▼
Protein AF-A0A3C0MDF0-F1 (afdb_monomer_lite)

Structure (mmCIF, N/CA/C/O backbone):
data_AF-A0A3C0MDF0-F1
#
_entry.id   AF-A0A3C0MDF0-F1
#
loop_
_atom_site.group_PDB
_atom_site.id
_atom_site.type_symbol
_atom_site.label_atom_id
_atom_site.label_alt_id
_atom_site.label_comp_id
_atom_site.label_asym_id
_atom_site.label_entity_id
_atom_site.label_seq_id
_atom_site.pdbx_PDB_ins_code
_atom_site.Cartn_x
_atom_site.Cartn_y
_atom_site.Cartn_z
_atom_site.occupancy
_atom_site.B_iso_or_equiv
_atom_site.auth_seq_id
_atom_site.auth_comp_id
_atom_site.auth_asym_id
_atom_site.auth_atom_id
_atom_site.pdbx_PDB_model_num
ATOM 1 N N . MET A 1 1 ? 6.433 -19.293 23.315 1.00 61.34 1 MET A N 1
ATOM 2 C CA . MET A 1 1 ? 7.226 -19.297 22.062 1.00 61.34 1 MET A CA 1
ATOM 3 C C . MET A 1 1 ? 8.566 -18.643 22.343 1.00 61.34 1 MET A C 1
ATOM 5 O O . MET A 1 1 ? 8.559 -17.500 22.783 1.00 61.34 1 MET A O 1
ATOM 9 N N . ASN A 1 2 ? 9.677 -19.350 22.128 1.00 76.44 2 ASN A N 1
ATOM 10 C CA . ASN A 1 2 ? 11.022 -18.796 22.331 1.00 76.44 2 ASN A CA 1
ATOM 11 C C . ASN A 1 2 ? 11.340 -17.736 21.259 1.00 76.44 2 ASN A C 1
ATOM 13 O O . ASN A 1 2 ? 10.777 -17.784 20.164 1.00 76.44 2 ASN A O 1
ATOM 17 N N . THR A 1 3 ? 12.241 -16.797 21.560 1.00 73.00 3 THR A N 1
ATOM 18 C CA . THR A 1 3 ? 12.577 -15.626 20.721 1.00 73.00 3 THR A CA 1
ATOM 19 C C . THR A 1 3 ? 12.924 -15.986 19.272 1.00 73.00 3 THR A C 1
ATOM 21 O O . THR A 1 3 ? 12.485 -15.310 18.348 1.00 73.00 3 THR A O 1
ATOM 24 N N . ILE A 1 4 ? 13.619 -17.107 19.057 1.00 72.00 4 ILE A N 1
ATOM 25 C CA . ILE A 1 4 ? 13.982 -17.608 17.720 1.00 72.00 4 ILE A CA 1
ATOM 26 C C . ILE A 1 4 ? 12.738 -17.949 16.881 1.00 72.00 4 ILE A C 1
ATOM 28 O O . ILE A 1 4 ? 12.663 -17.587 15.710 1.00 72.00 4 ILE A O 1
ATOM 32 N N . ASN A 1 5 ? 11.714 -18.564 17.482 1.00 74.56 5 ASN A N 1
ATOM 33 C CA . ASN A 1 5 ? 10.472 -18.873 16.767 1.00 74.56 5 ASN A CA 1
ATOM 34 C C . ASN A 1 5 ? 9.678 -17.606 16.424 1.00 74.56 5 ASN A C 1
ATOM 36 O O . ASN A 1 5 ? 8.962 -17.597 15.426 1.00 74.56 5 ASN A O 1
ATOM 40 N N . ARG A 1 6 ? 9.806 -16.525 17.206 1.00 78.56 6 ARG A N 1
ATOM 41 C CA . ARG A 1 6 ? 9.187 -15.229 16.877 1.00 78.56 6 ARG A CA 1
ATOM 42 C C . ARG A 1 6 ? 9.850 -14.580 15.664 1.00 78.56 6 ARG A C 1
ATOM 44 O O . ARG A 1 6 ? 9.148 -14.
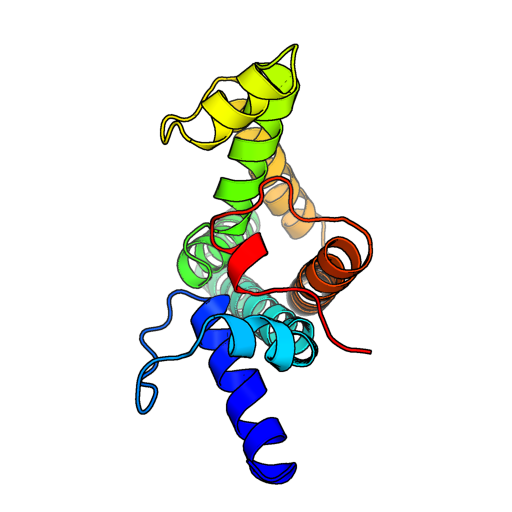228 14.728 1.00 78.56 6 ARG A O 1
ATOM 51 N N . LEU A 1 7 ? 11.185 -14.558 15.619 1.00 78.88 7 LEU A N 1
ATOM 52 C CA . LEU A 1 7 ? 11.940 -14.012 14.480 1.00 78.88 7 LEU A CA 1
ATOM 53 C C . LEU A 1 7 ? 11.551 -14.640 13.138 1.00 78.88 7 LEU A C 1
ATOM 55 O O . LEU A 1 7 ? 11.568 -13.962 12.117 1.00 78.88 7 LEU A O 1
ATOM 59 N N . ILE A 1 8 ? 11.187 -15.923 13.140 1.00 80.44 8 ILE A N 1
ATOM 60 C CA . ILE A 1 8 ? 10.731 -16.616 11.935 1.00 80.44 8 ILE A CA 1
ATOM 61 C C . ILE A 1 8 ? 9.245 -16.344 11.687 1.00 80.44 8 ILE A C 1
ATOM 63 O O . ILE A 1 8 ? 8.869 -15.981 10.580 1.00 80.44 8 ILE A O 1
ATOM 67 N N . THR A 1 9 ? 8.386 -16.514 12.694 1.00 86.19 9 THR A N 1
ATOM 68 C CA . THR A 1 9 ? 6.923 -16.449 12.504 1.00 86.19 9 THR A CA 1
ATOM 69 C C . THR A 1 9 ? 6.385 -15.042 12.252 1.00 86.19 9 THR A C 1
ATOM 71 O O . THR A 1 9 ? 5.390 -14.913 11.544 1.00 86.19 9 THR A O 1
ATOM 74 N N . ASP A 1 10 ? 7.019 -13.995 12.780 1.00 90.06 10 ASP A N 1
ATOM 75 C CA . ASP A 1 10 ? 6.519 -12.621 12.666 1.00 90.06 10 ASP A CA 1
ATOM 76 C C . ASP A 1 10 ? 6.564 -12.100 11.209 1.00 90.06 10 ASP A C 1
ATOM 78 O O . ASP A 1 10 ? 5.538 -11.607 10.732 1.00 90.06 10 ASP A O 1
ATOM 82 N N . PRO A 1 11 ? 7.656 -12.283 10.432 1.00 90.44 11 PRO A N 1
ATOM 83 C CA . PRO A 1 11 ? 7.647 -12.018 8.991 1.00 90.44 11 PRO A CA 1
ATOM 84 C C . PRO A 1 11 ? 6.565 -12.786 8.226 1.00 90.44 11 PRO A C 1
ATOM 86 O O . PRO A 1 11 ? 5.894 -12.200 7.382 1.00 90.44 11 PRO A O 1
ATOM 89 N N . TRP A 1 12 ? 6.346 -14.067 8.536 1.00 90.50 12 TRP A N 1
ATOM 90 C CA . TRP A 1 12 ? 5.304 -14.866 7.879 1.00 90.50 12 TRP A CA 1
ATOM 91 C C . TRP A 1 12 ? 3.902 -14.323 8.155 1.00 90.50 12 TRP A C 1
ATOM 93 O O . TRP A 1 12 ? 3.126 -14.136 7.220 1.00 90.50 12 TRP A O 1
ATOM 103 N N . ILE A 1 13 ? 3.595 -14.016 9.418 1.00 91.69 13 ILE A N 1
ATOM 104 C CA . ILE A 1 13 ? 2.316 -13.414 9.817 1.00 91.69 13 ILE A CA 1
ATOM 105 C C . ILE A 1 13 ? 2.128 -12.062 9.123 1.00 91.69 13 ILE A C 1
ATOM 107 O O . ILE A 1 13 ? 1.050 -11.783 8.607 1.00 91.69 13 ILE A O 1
▲
Word for word, restate the lines from the one holding "ATOM 89 N N" to the last line of the records.

ATOM 89 N N . TRP A 1 12 ? 6.346 -14.067 8.536 1.00 90.50 12 TRP A N 1
ATOM 90 C CA . TRP A 1 12 ? 5.304 -14.866 7.879 1.00 90.50 12 TRP A CA 1
ATOM 91 C C . TRP A 1 12 ? 3.902 -14.323 8.155 1.00 90.50 12 TRP A C 1
ATOM 93 O O . TRP A 1 12 ? 3.126 -14.136 7.220 1.00 90.50 12 TRP A O 1
ATOM 103 N N . ILE A 1 13 ? 3.595 -14.016 9.418 1.00 91.69 13 ILE A N 1
ATOM 104 C CA . ILE A 1 13 ? 2.316 -13.414 9.817 1.00 91.69 13 ILE A CA 1
ATOM 105 C C . ILE A 1 13 ? 2.128 -12.062 9.123 1.00 91.69 13 ILE A C 1
ATOM 107 O O . ILE A 1 13 ? 1.050 -11.783 8.607 1.00 91.69 13 ILE A O 1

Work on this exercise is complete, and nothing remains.